- [Provided information]
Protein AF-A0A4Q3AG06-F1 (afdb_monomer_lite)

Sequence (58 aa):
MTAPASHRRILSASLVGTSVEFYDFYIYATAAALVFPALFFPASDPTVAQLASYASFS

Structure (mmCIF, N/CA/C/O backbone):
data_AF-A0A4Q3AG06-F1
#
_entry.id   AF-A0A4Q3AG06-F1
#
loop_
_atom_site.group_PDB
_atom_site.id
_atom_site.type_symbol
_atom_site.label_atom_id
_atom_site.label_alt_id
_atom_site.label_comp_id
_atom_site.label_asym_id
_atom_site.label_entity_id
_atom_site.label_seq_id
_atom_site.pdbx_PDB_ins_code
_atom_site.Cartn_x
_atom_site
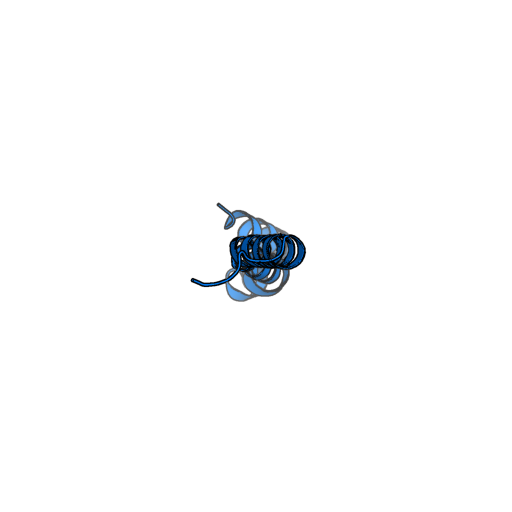.Cartn_y
_atom_site.Cartn_z
_atom_site.occupancy
_atom_site.B_iso_or_equiv
_atom_site.auth_seq_id
_atom_site.auth_comp_id
_atom_site.auth_asym_id
_atom_site.auth_atom_id
_atom_site.pdbx_PDB_model_num
ATOM 1 N N . MET A 1 1 ? -35.526 3.081 25.647 1.00 56.66 1 MET A N 1
ATOM 2 C CA . MET A 1 1 ? -34.155 3.429 26.082 1.00 56.66 1 MET A CA 1
ATOM 3 C C . MET A 1 1 ? -33.257 2.238 25.779 1.00 56.66 1 MET A C 1
ATOM 5 O O . MET A 1 1 ? -33.472 1.183 26.357 1.00 56.66 1 MET A O 1
ATOM 9 N N . THR A 1 2 ? -32.341 2.343 24.815 1.00 68.50 2 THR A N 1
ATOM 10 C CA . THR A 1 2 ? -31.363 1.281 24.516 1.00 68.50 2 THR A CA 1
ATOM 11 C C . THR A 1 2 ? -30.282 1.268 25.592 1.00 68.50 2 THR A C 1
ATOM 13 O O . THR A 1 2 ? -29.746 2.323 25.925 1.00 68.50 2 THR A O 1
ATOM 16 N N . ALA A 1 3 ? -29.967 0.094 26.142 1.00 71.00 3 ALA A N 1
ATOM 17 C CA . ALA A 1 3 ? -28.861 -0.059 27.083 1.00 71.00 3 ALA A CA 1
ATOM 18 C C . ALA A 1 3 ? -27.538 0.423 26.446 1.00 71.00 3 ALA A C 1
ATOM 20 O O . ALA A 1 3 ? -27.345 0.227 25.240 1.00 71.00 3 ALA A O 1
ATOM 21 N N . PRO A 1 4 ? -26.631 1.049 27.218 1.00 76.44 4 PRO A N 1
ATOM 22 C CA . PRO A 1 4 ? -25.349 1.511 26.698 1.00 76.44 4 PRO A CA 1
ATOM 23 C C . PRO A 1 4 ? -24.549 0.342 26.110 1.00 76.44 4 PRO A C 1
ATOM 25 O O . PRO A 1 4 ? -24.561 -0.774 26.635 1.00 76.44 4 PRO A O 1
ATOM 28 N N . ALA A 1 5 ? -23.862 0.587 24.991 1.00 81.12 5 ALA A N 1
ATOM 29 C CA . ALA A 1 5 ? -23.019 -0.423 24.365 1.00 81.12 5 ALA A CA 1
ATOM 30 C C . ALA A 1 5 ? -21.903 -0.855 25.331 1.00 81.12 5 ALA A C 1
ATOM 32 O O . ALA A 1 5 ? -21.241 -0.020 25.940 1.00 81.12 5 ALA A O 1
ATOM 33 N N . SER A 1 6 ? -21.672 -2.167 25.461 1.00 93.31 6 SER A N 1
ATOM 34 C CA . SER A 1 6 ? -20.584 -2.670 26.309 1.00 93.31 6 SER A CA 1
ATOM 35 C C . SER A 1 6 ? -19.222 -2.173 25.808 1.00 93.31 6 SER A C 1
ATOM 37 O O . SER A 1 6 ? -18.995 -2.153 24.596 1.00 93.31 6 SER A O 1
ATOM 39 N N . HIS A 1 7 ? -18.285 -1.889 26.717 1.00 95.06 7 HIS A N 1
ATOM 40 C CA . HIS A 1 7 ? -16.914 -1.474 26.384 1.00 95.06 7 HIS A CA 1
ATOM 41 C C . HIS A 1 7 ? -16.237 -2.386 25.350 1.00 95.06 7 HIS A C 1
ATOM 43 O O . HIS A 1 7 ? -15.611 -1.902 24.413 1.00 95.06 7 HIS A O 1
ATOM 49 N N . ARG A 1 8 ? -16.428 -3.708 25.454 1.00 94.94 8 ARG A N 1
ATOM 50 C CA . ARG A 1 8 ? -15.856 -4.682 24.511 1.00 94.94 8 ARG A CA 1
ATOM 51 C C . ARG A 1 8 ? -16.359 -4.484 23.078 1.00 94.94 8 ARG A C 1
ATOM 53 O O . ARG A 1 8 ? -15.584 -4.621 22.141 1.00 94.94 8 ARG A O 1
ATOM 60 N N . ARG A 1 9 ? -17.639 -4.126 22.918 1.00 94.38 9 ARG A N 1
ATOM 61 C CA . ARG A 1 9 ? -18.253 -3.818 21.615 1.00 94.38 9 ARG A CA 1
ATOM 62 C C . ARG A 1 9 ? -17.717 -2.511 21.036 1.00 94.38 9 ARG A C 1
ATOM 64 O O . ARG A 1 9 ? -17.513 -2.432 19.831 1.00 94.38 9 ARG A O 1
ATOM 71 N N . ILE A 1 10 ? -17.505 -1.504 21.884 1.00 95.19 10 ILE A N 1
ATOM 72 C CA . ILE A 1 10 ? -16.939 -0.216 21.466 1.00 95.19 10 ILE A
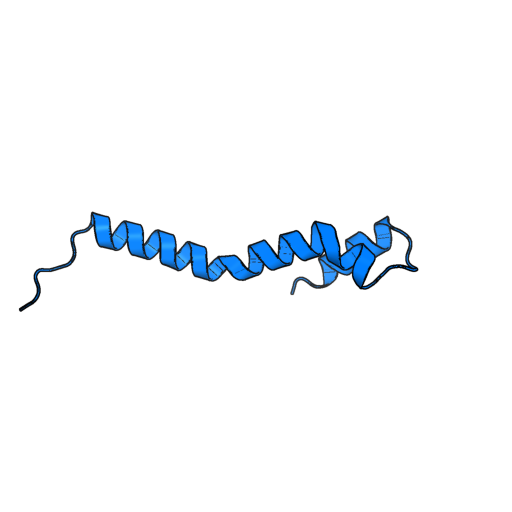 CA 1
ATOM 73 C C . ILE A 1 10 ? -15.512 -0.433 20.955 1.00 95.19 10 ILE A C 1
ATOM 75 O O . ILE A 1 10 ? -15.223 -0.086 19.818 1.00 95.19 10 ILE A O 1
ATOM 79 N N . LEU A 1 11 ? -14.664 -1.110 21.737 1.00 96.56 11 LEU A N 1
ATOM 80 C CA . LEU A 1 11 ? -13.280 -1.407 21.357 1.00 96.56 11 LEU A CA 1
ATOM 81 C C . LEU A 1 11 ? -13.186 -2.186 20.039 1.00 96.56 11 LEU A C 1
ATOM 83 O O . LEU A 1 11 ? -12.401 -1.819 19.167 1.00 96.56 11 LEU A O 1
ATOM 87 N N . SER A 1 12 ? -14.002 -3.232 19.862 1.00 97.31 12 SER A N 1
ATOM 88 C CA . SER A 1 12 ? -13.998 -4.010 18.620 1.00 97.31 12 SER A CA 1
ATOM 89 C C . SER A 1 12 ? -14.468 -3.188 17.419 1.00 97.31 12 SER A C 1
ATOM 91 O O . SER A 1 12 ? -13.899 -3.307 16.340 1.00 97.31 12 SER A O 1
ATOM 93 N N . ALA A 1 13 ? -15.493 -2.350 17.597 1.00 96.44 13 ALA A N 1
ATOM 94 C CA . ALA A 1 13 ? -16.004 -1.500 16.526 1.00 96.44 13 ALA A CA 1
ATOM 95 C C . ALA A 1 13 ? -14.981 -0.433 16.117 1.00 96.44 13 ALA A C 1
ATOM 97 O O . ALA A 1 13 ? -14.782 -0.224 14.926 1.00 96.44 13 ALA A O 1
ATOM 98 N N . SER A 1 14 ? -14.296 0.184 17.083 1.00 96.31 14 SER A N 1
ATOM 99 C CA . SER A 1 14 ? -13.221 1.142 16.813 1.00 96.31 14 SER A CA 1
ATOM 100 C C . SER A 1 14 ? -12.051 0.489 16.080 1.00 96.31 14 SER A C 1
ATOM 102 O O . SER A 1 14 ? -11.601 1.028 15.079 1.00 96.31 14 SER A O 1
ATOM 104 N N . LEU A 1 15 ? -11.611 -0.701 16.504 1.00 96.75 15 LEU A N 1
ATOM 105 C CA . LEU A 1 15 ? -10.529 -1.426 15.829 1.00 96.75 15 LEU A CA 1
ATOM 106 C C . LEU A 1 15 ? -10.873 -1.752 14.368 1.00 96.75 15 LEU A C 1
ATOM 108 O O . LEU A 1 15 ? -10.052 -1.542 13.475 1.00 96.75 15 LEU A O 1
ATOM 112 N N . VAL A 1 16 ? -12.083 -2.263 14.122 1.00 97.38 16 VAL A N 1
ATOM 113 C CA . VAL A 1 16 ? -12.550 -2.578 12.765 1.00 97.38 16 VAL A CA 1
ATOM 114 C C . VAL A 1 16 ? -12.694 -1.303 11.938 1.00 97.38 16 VAL A C 1
ATOM 116 O O . VAL A 1 16 ? -12.226 -1.277 10.806 1.00 97.38 16 VAL A O 1
ATOM 119 N N . GLY A 1 17 ? -13.283 -0.247 12.506 1.00 96.62 17 GLY A N 1
ATOM 120 C CA . GLY A 1 17 ? -13.436 1.049 11.846 1.00 96.62 17 GLY A CA 1
ATOM 121 C C . GLY A 1 17 ? -12.095 1.616 11.388 1.00 96.62 17 GLY A C 1
ATOM 122 O O . GLY A 1 17 ? -11.916 1.851 10.199 1.00 96.62 17 GLY A O 1
ATOM 123 N N . THR A 1 18 ? -11.118 1.703 12.294 1.00 96.44 18 THR A N 1
ATOM 124 C CA . THR A 1 18 ? -9.757 2.142 11.958 1.00 96.44 18 THR A CA 1
ATOM 125 C C . THR A 1 18 ? -9.115 1.241 10.904 1.00 96.44 18 THR A C 1
ATOM 127 O O . THR A 1 18 ? -8.477 1.727 9.981 1.00 96.44 18 THR A O 1
ATOM 130 N N . SER A 1 19 ? -9.308 -0.078 10.978 1.00 95.50 19 SER A N 1
ATOM 131 C CA . SER A 1 19 ? -8.749 -0.995 9.971 1.00 95.50 19 SER A CA 1
ATOM 132 C C . SER A 1 19 ? -9.328 -0.750 8.572 1.00 95.50 19 SER A C 1
ATOM 134 O O . SER A 1 19 ? -8.596 -0.822 7.589 1.00 95.50 19 SER A O 1
ATOM 136 N N . VAL A 1 20 ? -10.627 -0.450 8.479 1.00 96.00 20 VAL A N 1
ATOM 137 C CA . VAL A 1 20 ? -11.300 -0.131 7.210 1.00 96.00 20 VAL A CA 1
ATOM 138 C C . VAL A 1 20 ? -10.821 1.207 6.651 1.00 96.00 20 VAL A C 1
ATOM 140 O O . VAL A 1 20 ? -10.581 1.295 5.452 1.00 96.00 20 VAL A O 1
ATOM 143 N N . GLU A 1 21 ? -10.608 2.217 7.498 1.00 96.06 21 GLU A N 1
ATOM 144 C CA . GLU A 1 21 ? -10.068 3.521 7.078 1.00 96.06 21 GLU A CA 1
ATOM 145 C C . GLU A 1 21 ? -8.718 3.392 6.350 1.00 96.06 21 GLU A C 1
ATOM 147 O O . GLU A 1 21 ? -8.452 4.136 5.408 1.00 96.06 21 GLU A O 1
ATOM 152 N N . PHE A 1 22 ? -7.886 2.418 6.734 1.00 95.12 22 PHE A N 1
ATOM 153 C CA . PHE A 1 22 ? -6.591 2.156 6.092 1.00 95.12 22 PHE A CA 1
ATOM 154 C C . PHE A 1 22 ? -6.623 1.054 5.018 1.00 95.12 22 PHE A C 1
ATOM 156 O O . PHE A 1 22 ? -5.588 0.764 4.410 1.00 95.12 22 PHE A O 1
ATOM 163 N N . TYR A 1 23 ? -7.775 0.428 4.763 1.00 95.56 23 TYR A N 1
ATOM 164 C CA . TYR A 1 23 ? -7.863 -0.750 3.895 1.00 95.56 23 TYR A CA 1
ATOM 165 C C . TYR A 1 23 ? -7.477 -0.448 2.442 1.00 95.56 23 TYR A C 1
ATOM 167 O O . TYR A 1 23 ? -6.685 -1.183 1.846 1.00 95.56 23 TYR A O 1
ATOM 175 N N . ASP A 1 24 ? -7.968 0.665 1.896 1.00 95.00 24 ASP A N 1
ATOM 176 C CA . ASP A 1 24 ? -7.697 1.049 0.508 1.00 95.00 24 ASP A CA 1
ATOM 177 C C . ASP A 1 24 ? -6.204 1.309 0.276 1.00 95.00 24 ASP A C 1
ATOM 179 O O . ASP A 1 24 ? -5.656 0.887 -0.742 1.00 95.00 24 ASP A O 1
ATOM 183 N N . PHE A 1 25 ? -5.508 1.904 1.252 1.00 94.12 25 PHE A N 1
ATOM 184 C CA . PHE A 1 25 ? -4.058 2.099 1.183 1.00 94.12 25 PHE A CA 1
ATOM 185 C C . PHE A 1 25 ? -3.301 0.774 1.130 1.00 94.12 25 PHE A C 1
ATOM 187 O O . PHE A 1 25 ? -2.335 0.652 0.380 1.00 94.12 25 PHE A O 1
ATOM 194 N N . TYR A 1 26 ? -3.738 -0.234 1.888 1.00 94.38 26 TYR A N 1
ATOM 195 C CA . TYR A 1 26 ? -3.094 -1.546 1.880 1.00 94.38 26 TYR A CA 1
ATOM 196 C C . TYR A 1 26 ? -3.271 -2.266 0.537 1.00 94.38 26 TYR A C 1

- [Try it]
Scan the entries above for the line containing "ATOM 23 C C", and copy it and all lines after it exactly, down to and including the line containing "ATOM 39 N N".

- [Answer section]
ATOM 23 C C . PRO A 1 4 ? -24.549 0.342 26.110 1.00 76.44 4 PRO A C 1
ATOM 25 O O . PRO A 1 4 ? -24.561 -0.774 26.635 1.00 76.44 4 PRO A O 1
ATOM 28 N N . ALA A 1 5 ? -23.862 0.587 24.991 1.00 81.12 5 ALA A N 1
ATOM 29 C CA . ALA A 1 5 ? -23.019 -0.423 24.365 1.00 81.12 5 ALA A CA 1
ATOM 30 C C . ALA A 1 5 ? -21.903 -0.855 25.331 1.00 81.12 5 ALA A C 1
ATOM 32 O O . ALA A 1 5 ? -21.241 -0.020 25.940 1.00 81.12 5 ALA A O 1
ATOM 33 N N . SER A 1 6 ? -21.672 -2.167 25.461 1.00 93.31 6 SER A N 1
ATOM 34 C CA . SER A 1 6 ? -20.584 -2.670 26.309 1.00 93.31 6 SER A CA 1
ATOM 35 C C . SER A 1 6 ? -19.222 -2.173 25.808 1.00 93.31 6 SER A C 1
ATOM 37 O O . SER A 1 6 ? -18.995 -2.153 24.596 1.00 93.31 6 SER A O 1
ATOM 39 N N . HIS A 1 7 ? -18.285 -1.889 26.717 1.00 95.06 7 HIS A N 1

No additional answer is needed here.